All functional outcomes are documented in Table 1 and demonstrated in Supplementary Video 1. Across all patients, the DASH outcome scores improved from a mean of 40.4 ± 19.7 to 14.5 ± 10.6, the mean ARAT score also improved from 7.67 ± 4.16 during intermediary testing with a hybrid hand to 21.00 ± 4.36, and, after final prosthetic fitting, to 36.00 ± 6.00. This trend of gradual improvement was also observed during SHAP testing. Before the intervention, the patients scored a mean of 12.00 ± 3.61, with hybrid fitting 28.70 ± 2.89, and, after final fitting, 60.00 ± 29.30.

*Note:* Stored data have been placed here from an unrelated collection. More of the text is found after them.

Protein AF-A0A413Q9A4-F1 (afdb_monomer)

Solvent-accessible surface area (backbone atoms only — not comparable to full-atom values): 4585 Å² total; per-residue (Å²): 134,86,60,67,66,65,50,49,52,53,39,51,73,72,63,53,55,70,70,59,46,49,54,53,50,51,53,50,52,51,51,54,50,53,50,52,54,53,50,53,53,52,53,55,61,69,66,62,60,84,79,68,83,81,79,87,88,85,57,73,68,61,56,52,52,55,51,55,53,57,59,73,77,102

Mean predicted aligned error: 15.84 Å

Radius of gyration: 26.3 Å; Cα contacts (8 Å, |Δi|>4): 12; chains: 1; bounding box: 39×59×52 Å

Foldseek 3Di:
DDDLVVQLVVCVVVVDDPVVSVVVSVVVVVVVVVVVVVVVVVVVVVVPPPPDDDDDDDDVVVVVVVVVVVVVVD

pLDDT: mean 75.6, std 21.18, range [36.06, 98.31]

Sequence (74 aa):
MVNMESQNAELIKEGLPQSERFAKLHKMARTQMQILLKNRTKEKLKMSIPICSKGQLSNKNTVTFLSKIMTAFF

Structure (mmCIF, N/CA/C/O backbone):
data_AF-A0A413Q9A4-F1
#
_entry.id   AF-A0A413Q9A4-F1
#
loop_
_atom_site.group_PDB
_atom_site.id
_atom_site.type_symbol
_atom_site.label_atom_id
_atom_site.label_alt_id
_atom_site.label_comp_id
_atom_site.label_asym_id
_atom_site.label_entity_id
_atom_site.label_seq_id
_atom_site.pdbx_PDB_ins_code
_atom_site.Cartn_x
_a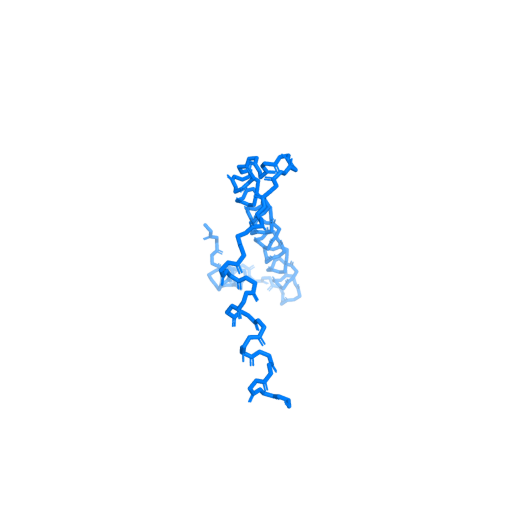tom_site.Cartn_y
_atom_site.Cartn_z
_atom_site.occupancy
_atom_site.B_iso_or_equiv
_atom_site.auth_seq_id
_atom_site.auth_comp_id
_atom_site.auth_asym_id
_atom_site.auth_atom_id
_atom_site.pdbx_PDB_model_num
ATOM 1 N N . MET A 1 1 ? 12.768 1.219 -1.072 1.00 61.28 1 MET A N 1
ATOM 2 C CA . MET A 1 1 ? 11.710 0.192 -0.951 1.00 61.28 1 MET A CA 1
ATOM 3 C C . MET A 1 1 ? 11.073 0.399 0.409 1.00 61.28 1 MET A C 1
ATOM 5 O O . MET A 1 1 ? 11.808 0.428 1.383 1.00 61.28 1 MET A O 1
ATOM 9 N N . VAL A 1 2 ? 9.776 0.699 0.467 1.00 76.12 2 VAL A N 1
ATOM 10 C CA . VAL A 1 2 ? 9.104 1.052 1.731 1.00 76.12 2 VAL A CA 1
ATOM 11 C C . VAL A 1 2 ? 8.775 -0.232 2.492 1.00 76.12 2 VAL A C 1
ATOM 13 O O . VAL A 1 2 ? 8.205 -1.150 1.900 1.00 76.12 2 VAL A O 1
ATOM 16 N N . ASN A 1 3 ? 9.142 -0.300 3.773 1.00 90.94 3 ASN A N 1
ATOM 17 C CA . ASN A 1 3 ? 8.760 -1.406 4.646 1.00 90.94 3 ASN A CA 1
ATOM 18 C C . ASN A 1 3 ? 7.268 -1.285 5.009 1.00 90.94 3 ASN A C 1
ATOM 20 O O . ASN A 1 3 ? 6.783 -0.225 5.401 1.00 90.94 3 ASN A O 1
ATOM 24 N N . MET A 1 4 ? 6.530 -2.379 4.846 1.00 94.62 4 MET A N 1
ATOM 25 C CA . MET A 1 4 ? 5.088 -2.442 5.084 1.00 94.62 4 MET A CA 1
ATOM 26 C C . MET A 1 4 ? 4.738 -2.311 6.566 1.00 94.62 4 MET A C 1
ATOM 28 O O . MET A 1 4 ? 3.724 -1.707 6.907 1.00 94.62 4 MET A O 1
ATOM 32 N N . GLU A 1 5 ? 5.585 -2.851 7.440 1.00 94.81 5 GLU A N 1
ATOM 33 C CA . GLU A 1 5 ? 5.382 -2.801 8.886 1.00 94.81 5 GLU A CA 1
ATOM 34 C C . GLU A 1 5 ? 5.534 -1.375 9.417 1.00 94.81 5 GLU A C 1
ATOM 36 O O . GLU A 1 5 ? 4.642 -0.874 10.101 1.00 94.81 5 GLU A O 1
ATOM 41 N N . SER A 1 6 ? 6.601 -0.677 9.009 1.00 96.62 6 SER A N 1
ATOM 42 C CA . SER A 1 6 ? 6.795 0.727 9.380 1.00 96.62 6 SER A CA 1
ATOM 43 C C . SER A 1 6 ? 5.671 1.609 8.840 1.00 96.62 6 SER A C 1
ATOM 45 O O . SER A 1 6 ? 5.182 2.480 9.550 1.00 96.62 6 SER A O 1
ATOM 47 N N . GLN A 1 7 ? 5.198 1.358 7.612 1.00 97.12 7 GLN A N 1
ATOM 48 C CA . GLN A 1 7 ? 4.066 2.111 7.074 1.00 97.12 7 GLN A CA 1
ATOM 49 C C . GLN A 1 7 ? 2.775 1.841 7.855 1.00 97.12 7 GLN A C 1
ATOM 51 O O . GLN A 1 7 ? 1.998 2.762 8.086 1.00 97.12 7 GLN A O 1
ATOM 56 N N . ASN A 1 8 ? 2.527 0.597 8.270 1.00 97.31 8 ASN A N 1
ATOM 57 C CA . ASN A 1 8 ? 1.365 0.276 9.093 1.00 97.31 8 ASN A CA 1
ATOM 58 C C . ASN A 1 8 ? 1.420 0.997 10.449 1.00 97.31 8 ASN A C 1
ATOM 60 O O . ASN A 1 8 ? 0.391 1.491 10.901 1.00 97.31 8 ASN A O 1
ATOM 64 N N . ALA A 1 9 ? 2.602 1.101 11.063 1.00 97.88 9 ALA A N 1
ATOM 65 C CA . ALA A 1 9 ? 2.784 1.831 12.316 1.00 97.88 9 ALA A CA 1
ATOM 66 C C . ALA A 1 9 ? 2.419 3.320 12.176 1.00 97.88 9 ALA A C 1
ATOM 68 O O . ALA A 1 9 ? 1.653 3.836 12.990 1.00 97.88 9 ALA A O 1
ATOM 69 N N . GLU A 1 10 ? 2.876 3.985 11.112 1.00 97.69 10 GLU A N 1
ATOM 70 C CA . GLU A 1 10 ? 2.501 5.382 10.844 1.00 97.69 10 GLU A CA 1
ATOM 71 C C . GLU A 1 10 ? 0.996 5.530 10.584 1.00 97.69 10 GLU A C 1
ATOM 73 O O . GLU A 1 10 ? 0.349 6.393 11.165 1.00 97.69 10 GLU A O 1
ATOM 78 N N . LEU A 1 11 ? 0.390 4.629 9.804 1.00 98.06 11 LEU A N 1
ATOM 79 C CA . LEU A 1 11 ? -1.055 4.664 9.543 1.00 98.06 11 LEU A CA 1
ATOM 80 C C . LEU A 1 11 ? -1.899 4.433 10.811 1.00 98.06 11 LEU A C 1
ATOM 82 O O . LEU A 1 11 ? -3.018 4.936 10.906 1.00 98.06 11 LEU A O 1
ATOM 86 N N . ILE A 1 12 ? -1.393 3.654 11.776 1.00 98.31 12 ILE A N 1
ATOM 87 C CA . ILE A 1 12 ? -2.016 3.496 13.100 1.00 98.31 12 ILE A CA 1
ATOM 88 C C . ILE A 1 12 ? -1.887 4.796 13.898 1.00 98.31 12 ILE A C 1
ATOM 90 O O . ILE A 1 12 ? -2.866 5.232 14.498 1.00 98.31 12 ILE A O 1
ATOM 94 N N . LYS A 1 13 ? -0.710 5.428 13.879 1.00 98.31 13 LYS A N 1
ATOM 95 C CA . LYS A 1 13 ? -0.447 6.705 14.559 1.00 98.31 13 LYS A CA 1
ATOM 96 C C . LYS A 1 13 ? -1.296 7.852 14.002 1.00 98.31 13 LYS A C 1
ATOM 98 O O . LYS A 1 13 ? -1.741 8.702 14.764 1.00 98.31 13 LYS A O 1
ATOM 103 N N . GLU A 1 14 ? -1.566 7.844 12.700 1.00 97.38 14 GLU A N 1
ATOM 104 C CA . GLU A 1 14 ? -2.497 8.760 12.024 1.00 97.38 14 GLU A CA 1
ATOM 105 C C . GLU A 1 14 ? -3.975 8.488 12.373 1.00 97.38 14 GLU A C 1
ATOM 107 O O . GLU A 1 14 ? -4.853 9.257 11.988 1.00 97.38 14 GLU A O 1
ATOM 112 N N . GLY A 1 15 ? -4.273 7.399 13.090 1.00 98.00 15 GLY A N 1
ATOM 113 C CA . GLY A 1 15 ? -5.623 7.072 13.545 1.00 98.00 15 GLY A CA 1
ATOM 114 C C . GLY A 1 15 ? -6.535 6.492 12.464 1.00 98.00 15 GLY A C 1
ATOM 115 O O . GLY A 1 15 ? -7.747 6.432 12.668 1.00 98.00 15 GLY A O 1
ATOM 116 N N . LEU A 1 16 ? -5.994 6.042 11.323 1.00 98.00 16 LEU A N 1
ATOM 117 C CA . LEU A 1 16 ? -6.830 5.470 10.266 1.00 98.00 16 LEU A CA 1
ATOM 118 C C . LEU A 1 16 ? -7.498 4.174 10.741 1.00 98.00 16 LEU A C 1
ATOM 120 O O . LEU A 1 16 ? -6.835 3.341 11.372 1.00 98.00 16 LEU A O 1
ATOM 124 N N . PRO A 1 17 ? -8.765 3.924 10.369 1.00 98.06 17 PRO A N 1
ATOM 125 C CA . PRO A 1 17 ? -9.427 2.661 10.657 1.00 98.06 17 PRO A CA 1
ATOM 126 C C . PRO A 1 17 ? -8.755 1.506 9.904 1.00 98.06 17 PRO A C 1
ATOM 128 O O . PRO A 1 17 ? -8.153 1.673 8.841 1.00 98.06 17 PRO A O 1
ATOM 131 N N . GLN A 1 18 ? -8.865 0.296 10.453 1.00 97.62 18 GLN A N 1
ATOM 132 C CA . GLN A 1 18 ? -8.163 -0.888 9.944 1.00 97.62 18 GLN A CA 1
ATOM 133 C C . GLN A 1 18 ? -8.423 -1.162 8.456 1.00 97.62 18 GLN A C 1
ATOM 135 O O . GLN A 1 18 ? -7.491 -1.504 7.728 1.00 97.62 18 GLN A O 1
ATOM 140 N N . SER A 1 19 ? -9.666 -0.990 8.002 1.00 98.12 19 SER A N 1
ATOM 141 C CA . SER A 1 19 ? -10.068 -1.184 6.604 1.00 98.12 19 SER A CA 1
ATOM 142 C C . SER A 1 19 ? -9.276 -0.288 5.649 1.00 98.12 19 SER A C 1
ATOM 144 O O . SER A 1 19 ? -8.770 -0.757 4.628 1.00 98.12 19 SER A O 1
ATOM 146 N N . GLU A 1 20 ? -9.098 0.982 6.005 1.00 98.25 20 GLU A N 1
ATOM 147 C CA . GLU A 1 20 ? -8.331 1.937 5.209 1.00 98.25 20 GLU A CA 1
ATOM 148 C C . GLU A 1 20 ? -6.836 1.624 5.226 1.00 98.25 20 GLU A C 1
ATOM 150 O O . GLU A 1 20 ? -6.184 1.672 4.177 1.00 98.25 20 GLU A O 1
ATOM 155 N N . ARG A 1 21 ? -6.290 1.235 6.387 1.00 97.62 21 ARG A N 1
ATOM 156 C CA . ARG A 1 21 ? -4.884 0.809 6.479 1.00 97.62 21 ARG A CA 1
ATOM 157 C C . ARG A 1 21 ? -4.620 -0.381 5.562 1.00 97.62 21 ARG A C 1
ATOM 159 O O . ARG A 1 21 ? -3.668 -0.359 4.784 1.00 97.62 21 ARG A O 1
ATOM 166 N N . PHE A 1 22 ? -5.496 -1.384 5.580 1.00 97.88 22 PHE A N 1
ATOM 167 C CA . PHE A 1 22 ? -5.386 -2.555 4.710 1.00 97.88 22 PHE A CA 1
ATOM 168 C C . PHE A 1 22 ? -5.519 -2.203 3.233 1.00 97.88 22 PHE A C 1
ATOM 170 O O . PHE A 1 22 ? -4.719 -2.684 2.431 1.00 97.88 22 PHE A O 1
ATOM 177 N N . ALA A 1 23 ? -6.444 -1.318 2.859 1.00 98.00 23 ALA A N 1
ATOM 178 C CA . ALA A 1 23 ? -6.561 -0.858 1.478 1.00 98.00 23 ALA A CA 1
ATOM 179 C C . ALA A 1 23 ? -5.258 -0.197 0.982 1.00 98.00 23 ALA A C 1
ATOM 181 O O . ALA A 1 23 ? -4.772 -0.509 -0.114 1.00 98.00 23 ALA A O 1
ATOM 182 N N . LYS A 1 24 ? -4.648 0.664 1.808 1.00 97.25 24 LYS A N 1
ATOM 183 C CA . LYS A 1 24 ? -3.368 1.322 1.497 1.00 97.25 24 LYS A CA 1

Assessment of Simultaneous, Proportional & Dexterous Control

After careful examination of his muscular activity, patient 1 was fitted with a more advanced control system in addition to his standard prosthesis which he has been using for 18 months. At that time, no major problems with system fitting or running had been observed. The advanced custom fitted system consisted of a Michaelangelo prosthetic hand that included wrist flexion/extension and rotation and two hand grasps, palmar and lateral. The whole system was intended strictly for laboratory investigations and not for home use at this time. A short training and familiarisation with the implemented control algorithm17 which allowed the control of these additional DoFs using both proportional and simultaneous movements at the wrist (Fig. 1G) was made. Patient 1 was asked to perform SHAP and the clothespin relocation test (CPRT) using both the advanced and his regular prosthetic. Kinematics of his upper limb and trunk were recorded using a motion capture system during prosthesis manipulation and compared between prostheses. The data sets were evaluated against five able-bodied controls using their non-dominant natural hand as a reference. The advanced prostheses could be controlled by the patients with a similar SHAP score (68) as the regular prosthesis. However, the kinematics analysis during the tests indicated that the overall movements were closer to the natural movements of the able-bodied subjects with the advanced system that allowed more natural-like hand use. These outcomes were observed despite the fact that the patient had substantially less training with the advanced system than with the regular prosthesis (Fig. 2, Supplementary Video 2). The functional advantages of the advanced system were particularly evident for tasks that required coordinated movements of the wrist, such as using a key or moving clothespins from a horizontal to a vertical bar (Fig. 3, Supplementary Video 2).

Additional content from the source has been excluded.